Segment Start: Materials provided
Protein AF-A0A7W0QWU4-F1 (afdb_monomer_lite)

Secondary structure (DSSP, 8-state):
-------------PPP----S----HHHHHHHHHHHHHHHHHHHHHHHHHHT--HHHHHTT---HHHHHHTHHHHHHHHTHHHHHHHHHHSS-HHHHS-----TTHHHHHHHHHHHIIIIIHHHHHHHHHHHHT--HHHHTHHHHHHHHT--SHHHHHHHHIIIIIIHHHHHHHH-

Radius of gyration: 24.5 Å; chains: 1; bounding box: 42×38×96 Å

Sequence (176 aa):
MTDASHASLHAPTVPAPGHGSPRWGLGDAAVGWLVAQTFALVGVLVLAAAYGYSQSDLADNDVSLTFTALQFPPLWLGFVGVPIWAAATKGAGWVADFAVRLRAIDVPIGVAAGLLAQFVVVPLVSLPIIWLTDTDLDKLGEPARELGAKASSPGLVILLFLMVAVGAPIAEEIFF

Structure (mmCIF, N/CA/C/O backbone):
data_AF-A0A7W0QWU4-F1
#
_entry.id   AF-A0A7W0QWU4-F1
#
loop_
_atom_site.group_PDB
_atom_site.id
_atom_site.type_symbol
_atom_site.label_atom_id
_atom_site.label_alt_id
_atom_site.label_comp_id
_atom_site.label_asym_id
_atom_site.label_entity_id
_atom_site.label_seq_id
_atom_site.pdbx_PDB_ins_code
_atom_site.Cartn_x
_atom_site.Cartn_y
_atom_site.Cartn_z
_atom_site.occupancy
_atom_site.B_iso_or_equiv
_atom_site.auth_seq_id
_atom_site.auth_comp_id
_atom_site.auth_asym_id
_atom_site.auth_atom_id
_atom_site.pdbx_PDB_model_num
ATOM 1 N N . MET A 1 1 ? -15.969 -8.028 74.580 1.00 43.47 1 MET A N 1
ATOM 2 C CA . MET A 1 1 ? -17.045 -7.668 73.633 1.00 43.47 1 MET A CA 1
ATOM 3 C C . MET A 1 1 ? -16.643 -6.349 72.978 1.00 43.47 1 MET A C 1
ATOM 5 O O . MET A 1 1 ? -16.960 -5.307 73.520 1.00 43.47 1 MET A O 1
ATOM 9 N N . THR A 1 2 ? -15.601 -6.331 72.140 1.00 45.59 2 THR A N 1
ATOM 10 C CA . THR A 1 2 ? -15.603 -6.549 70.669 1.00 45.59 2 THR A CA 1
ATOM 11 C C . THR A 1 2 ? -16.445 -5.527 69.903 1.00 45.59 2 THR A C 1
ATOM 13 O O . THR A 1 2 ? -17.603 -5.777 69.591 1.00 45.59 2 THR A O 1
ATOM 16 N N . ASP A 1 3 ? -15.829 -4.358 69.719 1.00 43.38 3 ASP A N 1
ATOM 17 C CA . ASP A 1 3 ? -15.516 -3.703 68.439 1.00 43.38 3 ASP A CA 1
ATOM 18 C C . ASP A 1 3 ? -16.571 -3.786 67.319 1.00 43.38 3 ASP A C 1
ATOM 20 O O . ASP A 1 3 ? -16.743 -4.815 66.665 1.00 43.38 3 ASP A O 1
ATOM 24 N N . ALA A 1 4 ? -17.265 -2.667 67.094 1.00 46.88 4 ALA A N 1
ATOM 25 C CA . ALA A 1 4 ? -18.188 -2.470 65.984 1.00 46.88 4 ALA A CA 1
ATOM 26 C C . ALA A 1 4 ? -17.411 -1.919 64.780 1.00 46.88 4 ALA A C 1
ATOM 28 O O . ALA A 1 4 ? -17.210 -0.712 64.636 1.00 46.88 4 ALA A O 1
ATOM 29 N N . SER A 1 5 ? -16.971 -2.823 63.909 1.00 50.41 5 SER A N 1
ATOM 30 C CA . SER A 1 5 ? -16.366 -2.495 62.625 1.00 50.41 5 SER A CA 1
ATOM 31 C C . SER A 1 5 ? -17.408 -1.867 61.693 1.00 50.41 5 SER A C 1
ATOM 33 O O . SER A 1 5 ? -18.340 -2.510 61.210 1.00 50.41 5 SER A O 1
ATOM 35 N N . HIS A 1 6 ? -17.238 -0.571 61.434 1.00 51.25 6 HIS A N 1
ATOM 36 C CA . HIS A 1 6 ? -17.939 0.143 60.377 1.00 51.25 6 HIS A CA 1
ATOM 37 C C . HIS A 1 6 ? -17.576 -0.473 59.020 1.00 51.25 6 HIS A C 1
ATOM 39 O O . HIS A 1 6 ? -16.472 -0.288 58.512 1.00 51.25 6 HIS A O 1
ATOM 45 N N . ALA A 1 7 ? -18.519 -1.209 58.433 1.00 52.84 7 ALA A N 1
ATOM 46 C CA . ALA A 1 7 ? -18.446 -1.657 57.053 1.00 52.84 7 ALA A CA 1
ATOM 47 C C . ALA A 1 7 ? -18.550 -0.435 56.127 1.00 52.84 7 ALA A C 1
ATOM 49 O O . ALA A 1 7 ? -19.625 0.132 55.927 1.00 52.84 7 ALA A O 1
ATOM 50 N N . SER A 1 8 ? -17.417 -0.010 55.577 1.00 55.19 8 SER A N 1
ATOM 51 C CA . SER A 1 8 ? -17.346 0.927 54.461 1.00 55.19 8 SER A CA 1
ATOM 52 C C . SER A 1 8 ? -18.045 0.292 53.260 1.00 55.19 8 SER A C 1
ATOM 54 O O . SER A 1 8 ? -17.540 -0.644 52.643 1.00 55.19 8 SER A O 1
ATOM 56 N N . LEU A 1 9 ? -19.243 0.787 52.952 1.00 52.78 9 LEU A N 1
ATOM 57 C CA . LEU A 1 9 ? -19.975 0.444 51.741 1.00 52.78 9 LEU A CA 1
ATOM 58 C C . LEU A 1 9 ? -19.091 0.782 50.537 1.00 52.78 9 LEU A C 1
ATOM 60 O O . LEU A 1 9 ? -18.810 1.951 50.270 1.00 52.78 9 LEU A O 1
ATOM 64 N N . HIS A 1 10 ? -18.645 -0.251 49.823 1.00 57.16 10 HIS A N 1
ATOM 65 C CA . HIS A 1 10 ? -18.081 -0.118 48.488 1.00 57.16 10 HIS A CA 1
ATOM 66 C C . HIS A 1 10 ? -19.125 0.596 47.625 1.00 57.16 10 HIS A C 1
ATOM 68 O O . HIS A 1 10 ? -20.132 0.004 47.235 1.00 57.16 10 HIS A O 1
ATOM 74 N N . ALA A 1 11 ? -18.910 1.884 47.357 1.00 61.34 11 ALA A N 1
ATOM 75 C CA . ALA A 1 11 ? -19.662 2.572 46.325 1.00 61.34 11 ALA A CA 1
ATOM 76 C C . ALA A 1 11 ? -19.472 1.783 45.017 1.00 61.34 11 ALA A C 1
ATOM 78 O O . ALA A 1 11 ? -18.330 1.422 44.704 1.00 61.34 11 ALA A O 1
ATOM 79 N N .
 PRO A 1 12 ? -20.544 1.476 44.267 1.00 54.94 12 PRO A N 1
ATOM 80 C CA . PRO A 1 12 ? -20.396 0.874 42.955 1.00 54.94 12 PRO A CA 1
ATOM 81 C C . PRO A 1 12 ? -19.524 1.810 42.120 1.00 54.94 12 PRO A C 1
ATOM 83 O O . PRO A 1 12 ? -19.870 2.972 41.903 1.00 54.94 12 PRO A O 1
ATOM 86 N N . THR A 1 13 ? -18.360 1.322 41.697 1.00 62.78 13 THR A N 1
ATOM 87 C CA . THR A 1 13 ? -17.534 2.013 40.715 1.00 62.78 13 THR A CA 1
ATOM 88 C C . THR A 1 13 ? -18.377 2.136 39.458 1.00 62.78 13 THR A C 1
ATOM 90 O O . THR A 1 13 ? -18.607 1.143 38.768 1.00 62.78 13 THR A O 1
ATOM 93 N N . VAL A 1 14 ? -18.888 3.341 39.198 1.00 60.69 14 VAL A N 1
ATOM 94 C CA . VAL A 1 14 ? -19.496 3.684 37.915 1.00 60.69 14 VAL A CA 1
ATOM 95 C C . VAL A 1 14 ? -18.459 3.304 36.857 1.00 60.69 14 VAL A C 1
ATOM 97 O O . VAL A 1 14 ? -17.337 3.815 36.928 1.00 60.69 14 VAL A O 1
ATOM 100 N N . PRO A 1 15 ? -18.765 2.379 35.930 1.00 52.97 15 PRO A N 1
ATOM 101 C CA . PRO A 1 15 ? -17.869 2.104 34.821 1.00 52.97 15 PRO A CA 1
Segment End: Materials provided
## Problem description
Reproduce exactly the stretch of the material above that starts at the line with "ATOM 25 C CA" and ends at the line with "ATOM 47 C C", both included, and nothing else.

## Answer space
ATOM 25 C CA . ALA A 1 4 ? -18.188 -2.470 65.984 1.00 46.88 4 ALA A CA 1
ATOM 26 C C . ALA A 1 4 ? -17.411 -1.919 64.780 1.00 46.88 4 ALA A C 1
ATOM 28 O O . ALA A 1 4 ? -17.210 -0.712 64.636 1.00 46.88 4 ALA A O 1
ATOM 29 N N . SER A 1 5 ? -16.971 -2.823 63.909 1.00 50.41 5 SER A N 1
ATOM 30 C CA . SER A 1 5 ? -16.366 -2.495 62.625 1.00 50.41 5 SER A CA 1
ATOM 31 C C . SER A 1 5 ? -17.408 -1.867 61.693 1.00 50.41 5 SER A C 1
ATOM 33 O O . SER A 1 5 ? -18.340 -2.510 61.210 1.00 50.41 5 SER A O 1
ATOM 35 N N . HIS A 1 6 ? -17.238 -0.571 61.434 1.00 51.25 6 HIS A N 1
ATOM 36 C CA . HIS A 1 6 ? -17.939 0.143 60.377 1.00 51.25 6 HIS A CA 1
ATOM 37 C C . HIS A 1 6 ? -17.576 -0.473 59.020 1.00 51.25 6 HIS A C 1
ATOM 39 O O . HIS A 1 6 ? -16.472 -0.288 58.512 1.00 51.25 6 HIS A O 1
ATOM 45 N N . ALA A 1 7 ? -18.519 -1.209 58.433 1.00 52.84 7 ALA A N 1
ATOM 46 C CA . ALA A 1 7 ? -18.446 -1.657 57.053 1.00 52.84 7 ALA A CA 1
ATOM 47 C C . ALA A 1 7 ? -18.550 -0.435 56.127 1.00 52.84 7 ALA A C 1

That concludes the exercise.